━━━━━ Source material

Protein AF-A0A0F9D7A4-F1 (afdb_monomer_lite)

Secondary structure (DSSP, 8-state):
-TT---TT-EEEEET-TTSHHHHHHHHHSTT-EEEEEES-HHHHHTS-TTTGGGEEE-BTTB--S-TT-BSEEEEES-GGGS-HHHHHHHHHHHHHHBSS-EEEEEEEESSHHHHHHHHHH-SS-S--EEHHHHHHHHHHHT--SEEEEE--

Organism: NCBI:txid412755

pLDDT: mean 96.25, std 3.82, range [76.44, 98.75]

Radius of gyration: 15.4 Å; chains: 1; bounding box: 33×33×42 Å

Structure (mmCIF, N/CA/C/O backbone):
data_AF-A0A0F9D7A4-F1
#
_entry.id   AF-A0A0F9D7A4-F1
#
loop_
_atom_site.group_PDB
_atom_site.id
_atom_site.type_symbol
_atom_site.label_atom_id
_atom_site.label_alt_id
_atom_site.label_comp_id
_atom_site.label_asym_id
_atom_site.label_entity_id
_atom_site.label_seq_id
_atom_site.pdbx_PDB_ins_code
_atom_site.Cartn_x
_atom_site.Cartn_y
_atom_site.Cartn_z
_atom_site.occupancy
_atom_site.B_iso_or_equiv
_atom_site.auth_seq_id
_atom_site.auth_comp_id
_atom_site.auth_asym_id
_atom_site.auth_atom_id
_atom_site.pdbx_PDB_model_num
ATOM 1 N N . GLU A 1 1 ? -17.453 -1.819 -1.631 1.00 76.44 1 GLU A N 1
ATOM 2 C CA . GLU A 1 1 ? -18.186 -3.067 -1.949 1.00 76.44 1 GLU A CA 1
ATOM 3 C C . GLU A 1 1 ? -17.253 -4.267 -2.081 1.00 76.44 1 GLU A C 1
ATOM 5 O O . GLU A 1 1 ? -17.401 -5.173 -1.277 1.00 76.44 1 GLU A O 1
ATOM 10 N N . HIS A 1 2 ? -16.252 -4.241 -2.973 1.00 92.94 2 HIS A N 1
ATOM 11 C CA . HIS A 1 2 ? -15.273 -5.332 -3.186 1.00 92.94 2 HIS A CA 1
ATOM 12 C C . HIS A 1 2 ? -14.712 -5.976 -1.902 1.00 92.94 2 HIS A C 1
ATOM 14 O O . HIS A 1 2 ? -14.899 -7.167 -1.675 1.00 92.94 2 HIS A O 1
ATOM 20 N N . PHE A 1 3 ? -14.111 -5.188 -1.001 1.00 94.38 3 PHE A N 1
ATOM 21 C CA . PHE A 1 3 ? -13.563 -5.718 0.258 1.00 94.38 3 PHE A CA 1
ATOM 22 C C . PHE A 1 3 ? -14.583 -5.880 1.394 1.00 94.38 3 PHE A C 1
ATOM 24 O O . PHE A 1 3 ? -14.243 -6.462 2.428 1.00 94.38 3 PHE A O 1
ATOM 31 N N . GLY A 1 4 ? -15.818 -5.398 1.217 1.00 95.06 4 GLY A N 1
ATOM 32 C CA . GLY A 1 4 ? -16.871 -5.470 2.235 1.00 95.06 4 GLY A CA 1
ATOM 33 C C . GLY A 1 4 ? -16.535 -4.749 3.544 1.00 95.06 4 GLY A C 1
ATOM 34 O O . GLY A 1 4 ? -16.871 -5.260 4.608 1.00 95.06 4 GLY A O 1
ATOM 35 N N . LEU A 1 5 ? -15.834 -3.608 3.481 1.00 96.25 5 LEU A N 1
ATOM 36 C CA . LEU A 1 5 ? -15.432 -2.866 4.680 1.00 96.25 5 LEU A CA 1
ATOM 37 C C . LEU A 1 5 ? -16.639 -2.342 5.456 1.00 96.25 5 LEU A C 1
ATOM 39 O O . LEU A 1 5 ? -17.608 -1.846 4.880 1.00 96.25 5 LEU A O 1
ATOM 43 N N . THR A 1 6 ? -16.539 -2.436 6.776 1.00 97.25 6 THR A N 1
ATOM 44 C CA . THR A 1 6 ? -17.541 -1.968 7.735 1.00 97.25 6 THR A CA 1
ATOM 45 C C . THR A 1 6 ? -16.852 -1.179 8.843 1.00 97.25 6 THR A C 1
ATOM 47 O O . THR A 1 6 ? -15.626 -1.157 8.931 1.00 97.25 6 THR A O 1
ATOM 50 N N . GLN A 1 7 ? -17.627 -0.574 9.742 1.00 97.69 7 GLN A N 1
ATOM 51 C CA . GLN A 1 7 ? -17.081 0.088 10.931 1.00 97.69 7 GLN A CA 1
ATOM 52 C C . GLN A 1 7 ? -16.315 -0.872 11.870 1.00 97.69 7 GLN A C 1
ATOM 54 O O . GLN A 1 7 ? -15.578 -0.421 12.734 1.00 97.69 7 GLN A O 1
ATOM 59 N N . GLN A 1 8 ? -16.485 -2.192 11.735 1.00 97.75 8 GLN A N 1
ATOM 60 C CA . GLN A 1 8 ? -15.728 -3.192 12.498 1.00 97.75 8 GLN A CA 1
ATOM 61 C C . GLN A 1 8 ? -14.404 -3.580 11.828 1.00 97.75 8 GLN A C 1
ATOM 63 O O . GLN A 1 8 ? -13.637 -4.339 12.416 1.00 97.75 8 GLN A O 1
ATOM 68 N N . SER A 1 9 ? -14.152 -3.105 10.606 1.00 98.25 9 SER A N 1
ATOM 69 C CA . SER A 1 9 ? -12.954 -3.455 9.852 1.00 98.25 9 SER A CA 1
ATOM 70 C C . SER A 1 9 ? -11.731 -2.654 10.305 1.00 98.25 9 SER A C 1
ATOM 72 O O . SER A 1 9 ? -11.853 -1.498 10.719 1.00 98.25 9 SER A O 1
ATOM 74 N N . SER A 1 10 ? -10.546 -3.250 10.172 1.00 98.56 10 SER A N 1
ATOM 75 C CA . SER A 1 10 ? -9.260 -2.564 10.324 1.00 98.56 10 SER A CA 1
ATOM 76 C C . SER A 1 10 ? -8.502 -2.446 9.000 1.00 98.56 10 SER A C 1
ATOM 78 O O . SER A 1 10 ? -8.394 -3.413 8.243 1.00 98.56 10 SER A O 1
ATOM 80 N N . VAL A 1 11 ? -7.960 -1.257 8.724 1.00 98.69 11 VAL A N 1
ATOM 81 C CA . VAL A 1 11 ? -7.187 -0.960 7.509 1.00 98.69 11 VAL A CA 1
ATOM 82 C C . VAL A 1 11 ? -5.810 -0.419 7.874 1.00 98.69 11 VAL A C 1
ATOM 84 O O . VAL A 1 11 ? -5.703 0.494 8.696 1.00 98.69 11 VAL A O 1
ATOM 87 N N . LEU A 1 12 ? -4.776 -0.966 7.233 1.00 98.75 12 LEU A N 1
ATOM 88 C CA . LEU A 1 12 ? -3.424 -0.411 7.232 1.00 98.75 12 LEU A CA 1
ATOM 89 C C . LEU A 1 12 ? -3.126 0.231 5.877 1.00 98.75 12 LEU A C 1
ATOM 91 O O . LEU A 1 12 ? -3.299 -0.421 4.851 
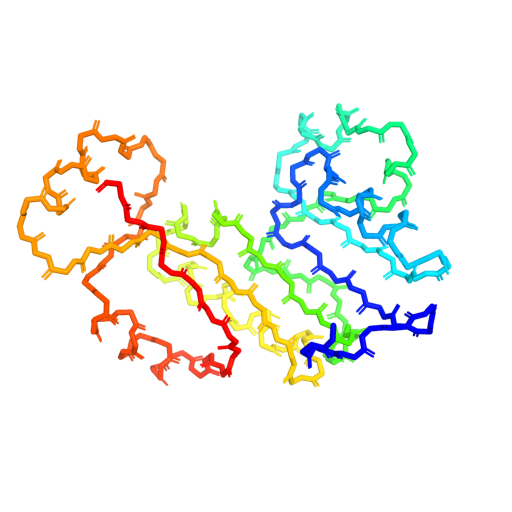1.00 98.75 12 LEU A O 1
ATOM 95 N N . ASP A 1 13 ? -2.625 1.462 5.879 1.00 98.69 13 ASP A N 1
ATOM 96 C CA . ASP A 1 13 ? -2.053 2.122 4.703 1.00 98.69 13 ASP A CA 1
ATOM 97 C C . ASP A 1 13 ? -0.524 2.215 4.829 1.00 98.69 13 ASP A C 1
ATOM 99 O O . ASP A 1 13 ? -0.001 2.876 5.733 1.00 98.69 13 ASP A O 1
ATOM 103 N N . VAL A 1 14 ? 0.190 1.515 3.946 1.00 98.56 14 VAL A N 1
ATOM 104 C CA . VAL A 1 14 ? 1.655 1.454 3.895 1.00 98.56 14 VAL A CA 1
ATOM 105 C C . VAL A 1 14 ? 2.175 2.477 2.890 1.00 98.56 14 VAL A C 1
ATOM 107 O O . VAL A 1 14 ? 2.009 2.306 1.681 1.00 98.56 14 VAL A O 1
ATOM 110 N N . GLY A 1 15 ? 2.866 3.500 3.392 1.00 97.94 15 GLY A N 1
ATOM 111 C CA . GLY A 1 15 ? 3.199 4.710 2.635 1.00 97.94 15 GLY A CA 1
ATOM 112 C C . GLY A 1 15 ? 2.077 5.738 2.671 1.00 97.94 15 GLY A C 1
ATOM 113 O O . GLY A 1 15 ? 1.706 6.298 1.642 1.00 97.94 15 GLY A O 1
ATOM 114 N N . CYS A 1 16 ? 1.500 5.964 3.854 1.00 97.81 16 CYS A N 1
ATOM 115 C CA . CYS A 1 16 ? 0.297 6.781 3.998 1.00 97.81 16 CYS A CA 1
ATOM 116 C C . CYS A 1 16 ? 0.521 8.285 3.778 1.00 97.81 16 CYS A C 1
ATOM 118 O O . CYS A 1 16 ? -0.437 9.065 3.792 1.00 97.81 16 CYS A O 1
ATOM 120 N N . ALA A 1 17 ? 1.775 8.725 3.639 1.00 97.50 17 ALA A N 1
ATOM 121 C CA . ALA A 1 17 ? 2.178 10.119 3.583 1.00 97.50 17 ALA A CA 1
ATOM 122 C C . ALA A 1 17 ? 1.487 10.952 4.681 1.00 97.50 17 ALA A C 1
ATOM 124 O O . ALA A 1 17 ? 1.722 10.754 5.871 1.00 97.50 17 ALA A O 1
ATOM 125 N N . LYS A 1 18 ? 0.612 11.882 4.281 1.00 97.94 18 LYS A N 1
ATOM 126 C CA . LYS A 1 18 ? -0.115 12.793 5.180 1.00 97.94 18 LYS A CA 1
ATOM 127 C C . LYS A 1 18 ? -1.489 12.272 5.626 1.00 97.94 18 LYS A C 1
ATOM 129 O O . LYS A 1 18 ? -2.211 13.008 6.293 1.00 97.94 18 LYS A O 1
ATOM 134 N N . GLY A 1 19 ? -1.866 11.049 5.248 1.00 97.69 19 GLY A N 1
ATOM 135 C CA . GLY A 1 19 ? -3.093 10.379 5.692 1.00 97.69 19 GLY A CA 1
ATOM 136 C C . GLY A 1 19 ? -4.369 
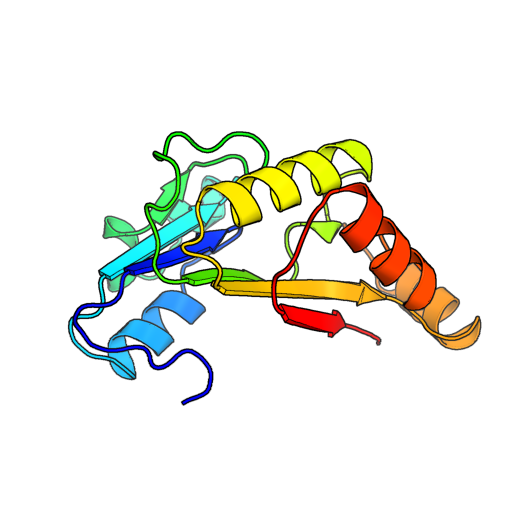10.722 4.917 1.00 97.69 19 GLY A C 1
ATOM 137 O O . GLY A 1 19 ? -5.452 10.392 5.385 1.00 97.69 19 GLY A O 1
ATOM 138 N N . PHE A 1 20 ? -4.289 11.362 3.744 1.00 97.81 20 PHE A N 1
ATOM 139 C CA . PHE A 1 20 ? -5.483 11.795 2.995 1.00 97.81 20 PHE A CA 1
ATOM 140 C C . PHE A 1 20 ? -6.435 10.645 2.637 1.00 97.81 20 PHE A C 1
ATOM 142 O O . PHE A 1 20 ? -7.637 10.761 2.852 1.00 97.81 20 PHE A O 1
ATOM 149 N N . MET A 1 21 ? -5.905 9.511 2.165 1.00 96.69 21 MET A N 1
ATOM 150 C CA . MET A 1 21 ? -6.734 8.342 1.849 1.00 96.69 21 MET A CA 1
ATOM 151 C C . MET A 1 21 ? -7.435 7.791 3.098 1.00 96.69 21 MET A C 1
ATOM 153 O O . MET A 1 21 ? -8.607 7.422 3.047 1.00 96.69 21 MET A O 1
ATOM 157 N N . LEU A 1 22 ? -6.731 7.751 4.232 1.00 98.00 22 LEU A N 1
ATOM 158 C CA . LEU A 1 22 ? -7.299 7.306 5.503 1.00 98.00 22 LEU A CA 1
ATOM 159 C C . LEU A 1 22 ? -8.414 8.248 5.975 1.00 98.00 22 LEU A C 1
ATOM 161 O O . LEU A 1 22 ? -9.456 7.778 6.426 1.00 98.00 22 LEU A O 1
ATOM 165 N N . HIS A 1 23 ? -8.256 9.559 5.800 1.00 98.06 23 HIS A N 1
ATOM 166 C CA . HIS A 1 23 ? -9.322 10.516 6.091 1.00 98.06 23 HIS A CA 1
ATOM 167 C C . HIS A 1 23 ? -10.563 10.272 5.238 1.00 98.06 23 HIS A C 1
ATOM 169 O O . HIS A 1 23 ? -11.657 10.143 5.792 1.00 98.06 23 HIS A O 1
ATOM 175 N N . ASP A 1 24 ? -10.402 10.102 3.927 1.00 97.19 24 ASP A N 1
ATOM 176 C CA . ASP A 1 24 ? -11.524 9.796 3.036 1.00 97.19 24 ASP A CA 1
ATOM 177 C C . ASP A 1 24 ? -12.223 8.484 3.439 1.00 97.19 24 ASP A C 1
ATOM 179 O O . ASP A 1 24 ? -13.455 8.416 3.474 1.00 97.19 24 ASP A O 1
ATOM 183 N N . LEU A 1 25 ? -11.458 7.458 3.832 1.00 96.81 25 LEU A N 1
ATOM 184 C CA . LEU A 1 25 ? -12.004 6.205 4.366 1.00 96.81 25 LEU A CA 1
ATOM 185 C C . LEU A 1 25 ? -12.773 6.413 5.675 1.00 96.81 25 LEU A C 1
ATOM 187 O O . LEU A 1 25 ? -13.831 5.810 5.852 1.00 96.81 25 LEU A O 1
ATOM 191 N N . SER A 1 26 ? -12.286 7.275 6.570 1.00 97.25 26 SER A N 1
ATOM 192 C CA . SER A 1 26 ? -12.961 7.587 7.836 1.00 97.25 26 SER A CA 1
ATOM 193 C C . SER A 1 26 ? -14.321 8.262 7.624 1.00 97.25 26 SER A C 1
ATOM 195 O O . SER A 1 26 ? -15.268 7.997 8.367 1.00 97.25 26 SER A O 1
ATOM 197 N N . LEU A 1 27 ? -14.436 9.094 6.581 1.00 97.50 27 LEU A N 1
ATOM 198 C CA . LEU A 1 27 ? -15.683 9.753 6.198 1.00 97.50 27 LEU A CA 1
ATOM 199 C C . LEU A 1 27 ? -16.641 8.781 5.503 1.00 97.50 27 LEU A C 1
ATOM 201 O O . LEU A 1 27 ? -17.846 8.812 5.757 1.00 97.50 27 LEU A O 1
ATOM 205 N N . ALA A 1 28 ? -16.113 7.917 4.634 1.00 96.94 28 ALA A N 1
ATOM 206 C CA . ALA A 1 28 ? -16.904 6.945 3.886 1.00 96.94 28 ALA A CA 1
ATOM 207 C C . ALA A 1 28 ? -17.428 5.800 4.767 1.00 96.94 28 ALA A C 1
ATOM 209 O O . ALA A 1 28 ? -18.536 5.309 4.545 1.00 96.94 28 ALA A O 1
ATOM 210 N N . VAL A 1 29 ? -16.651 5.380 5.771 1.00 97.25 29 VAL A N 1
ATOM 211 C CA . VAL A 1 29 ? -17.001 4.304 6.708 1.00 97.25 29 VAL A CA 1
ATOM 212 C C . VAL A 1 29 ? -16.786 4.781 8.151 1.00 97.25 29 VAL A C 1
ATOM 214 O O . VAL A 1 29 ? -15.801 4.411 8.794 1.00 97.25 29 VAL A O 1
ATOM 217 N N . PRO A 1 30 ? -17.706 5.594 8.701 1.00 96.88 30 PRO A N 1
ATOM 218 C CA . PRO A 1 30 ? -17.567 6.115 10.055 1.00 96.88 30 PRO A CA 1
ATOM 219 C C . PRO A 1 30 ? -17.382 5.003 11.096 1.00 96.88 30 PRO A C 1
ATOM 221 O O . PRO A 1 30 ? -18.173 4.064 11.171 1.00 96.88 30 PRO A O 1
ATOM 224 N N . GLY A 1 31 ? -16.341 5.128 11.923 1.00 97.06 31 GLY A N 1
ATOM 225 C CA . GLY A 1 31 ? -16.010 4.176 12.989 1.00 97.06 31 GLY A CA 1
ATOM 226 C C . GLY A 1 31 ? -15.041 3.056 12.597 1.00 97.06 31 GLY A C 1
ATOM 227 O O . GLY A 1 31 ? -14.653 2.293 13.477 1.00 97.06 31 GLY A O 1
ATOM 228 N N . ILE A 1 32 ? -14.629 2.969 11.326 1.00 98.31 32 ILE A N 1
ATOM 229 C CA . ILE A 1 32 ? -13.583 2.041 10.876 1.00 98.31 32 ILE A CA 1
ATOM 230 C C . ILE A 1 32 ? -12.263 2.276 11.631 1.00 98.31 32 ILE A C 1
ATOM 232 O O . ILE A 1 32 ? -11.921 3.407 11.979 1.00 98.31 32 ILE A O 1
ATOM 236 N N . THR A 1 33 ? -11.506 1.206 11.884 1.00 98.56 33 THR A N 1
ATOM 237 C CA . THR A 1 33 ? -10.185 1.309 12.517 1.00 98.56 33 THR A CA 1
ATOM 238 C C . THR A 1 33 ? -9.120 1.553 11.456 1.00 98.56 33 THR A C 1
ATOM 240 O O . THR A 1 33 ? -8.966 0.751 10.535 1.00 98.56 33 THR A O 1
ATOM 243 N N . LEU A 1 34 ? -8.367 2.641 11.594 1.00 98.56 34 LEU A N 1
ATOM 244 C CA . LEU A 1 34 ? -7.359 3.057 10.622 1.00 98.56 34 LEU A CA 1
ATOM 245 C C . LEU A 1 34 ? -5.972 3.085 11.254 1.00 98.56 34 LEU A C 1
ATOM 247 O O . LEU A 1 34 ? -5.799 3.435 12.422 1.00 98.56 34 LEU A O 1
ATOM 251 N N . THR A 1 35 ? -4.972 2.718 10.467 1.00 98.69 35 THR A N 1
ATOM 252 C CA . THR A 1 35 ? -3.560 2.869 10.805 1.00 98.69 35 THR A CA 1
ATOM 253 C C . THR A 1 35 ? -2.815 3.246 9.538 1.00 98.69 35 THR A C 1
ATOM 255 O O . THR A 1 35 ? -3.026 2.639 8.491 1.00 98.69 35 THR A O 1
ATOM 258 N N . GLY A 1 36 ? -1.949 4.246 9.622 1.00 98.44 36 GLY A N 1
ATOM 259 C CA . GLY A 1 36 ? -1.067 4.619 8.527 1.00 98.44 36 GLY A CA 1
ATOM 260 C C . GLY A 1 36 ? 0.380 4.597 8.971 1.00 98.44 36 GLY A C 1
ATOM 261 O O . GLY A 1 36 ? 0.702 4.941 10.108 1.00 98.44 36 GLY A O 1
ATOM 262 N N . ILE A 1 37 ? 1.253 4.177 8.071 1.00 98.44 37 ILE A N 1
ATOM 263 C CA . ILE A 1 37 ? 2.689 4.186 8.299 1.00 98.44 37 ILE A CA 1
ATOM 264 C C . ILE A 1 37 ? 3.402 4.821 7.119 1.00 98.44 37 ILE A C 1
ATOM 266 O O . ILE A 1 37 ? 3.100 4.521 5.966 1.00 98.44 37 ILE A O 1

━━━━━━━━━━

- Prompt: Reproduce, exactly as they stand in the data above, the lines from the one that holds "ATOM 236 N N" to the one that holds "ATOM 252 C CA", inclusive.

- Expected answer:
ATOM 236 N N . THR A 1 33 ? -11.506 1.206 11.884 1.00 98.56 33 THR A N 1
ATOM 237 C CA . THR A 1 33 ? -10.185 1.309 12.517 1.00 98.56 33 THR A CA 1
ATOM 238 C C . THR A 1 33 ? -9.120 1.553 11.456 1.00 98.56 33 THR A C 1
ATOM 240 O O . THR A 1 33 ? -8.966 0.751 10.535 1.00 98.56 33 THR A O 1
ATOM 243 N N . LEU A 1 34 ? -8.367 2.641 11.594 1.00 98.56 34 LEU A N 1
ATOM 244 C CA . LEU A 1 34 ? -7.359 3.057 10.622 1.00 98.56 34 LEU A CA 1
ATOM 245 C C . LEU A 1 34 ? -5.972 3.085 11.254 1.00 98.56 34 LEU A C 1
ATOM 247 O O . LEU A 1 34 ? -5.799 3.435 12.422 1.00 98.56 34 LEU A O 1
ATOM 251 N N . THR A 1 35 ? -4.972 2.718 10.467 1.00 98.69 35 THR A N 1
ATOM 252 C CA . THR A 1 35 ? -3.560 2.869 10.805 1.00 98.69 35 THR A CA 1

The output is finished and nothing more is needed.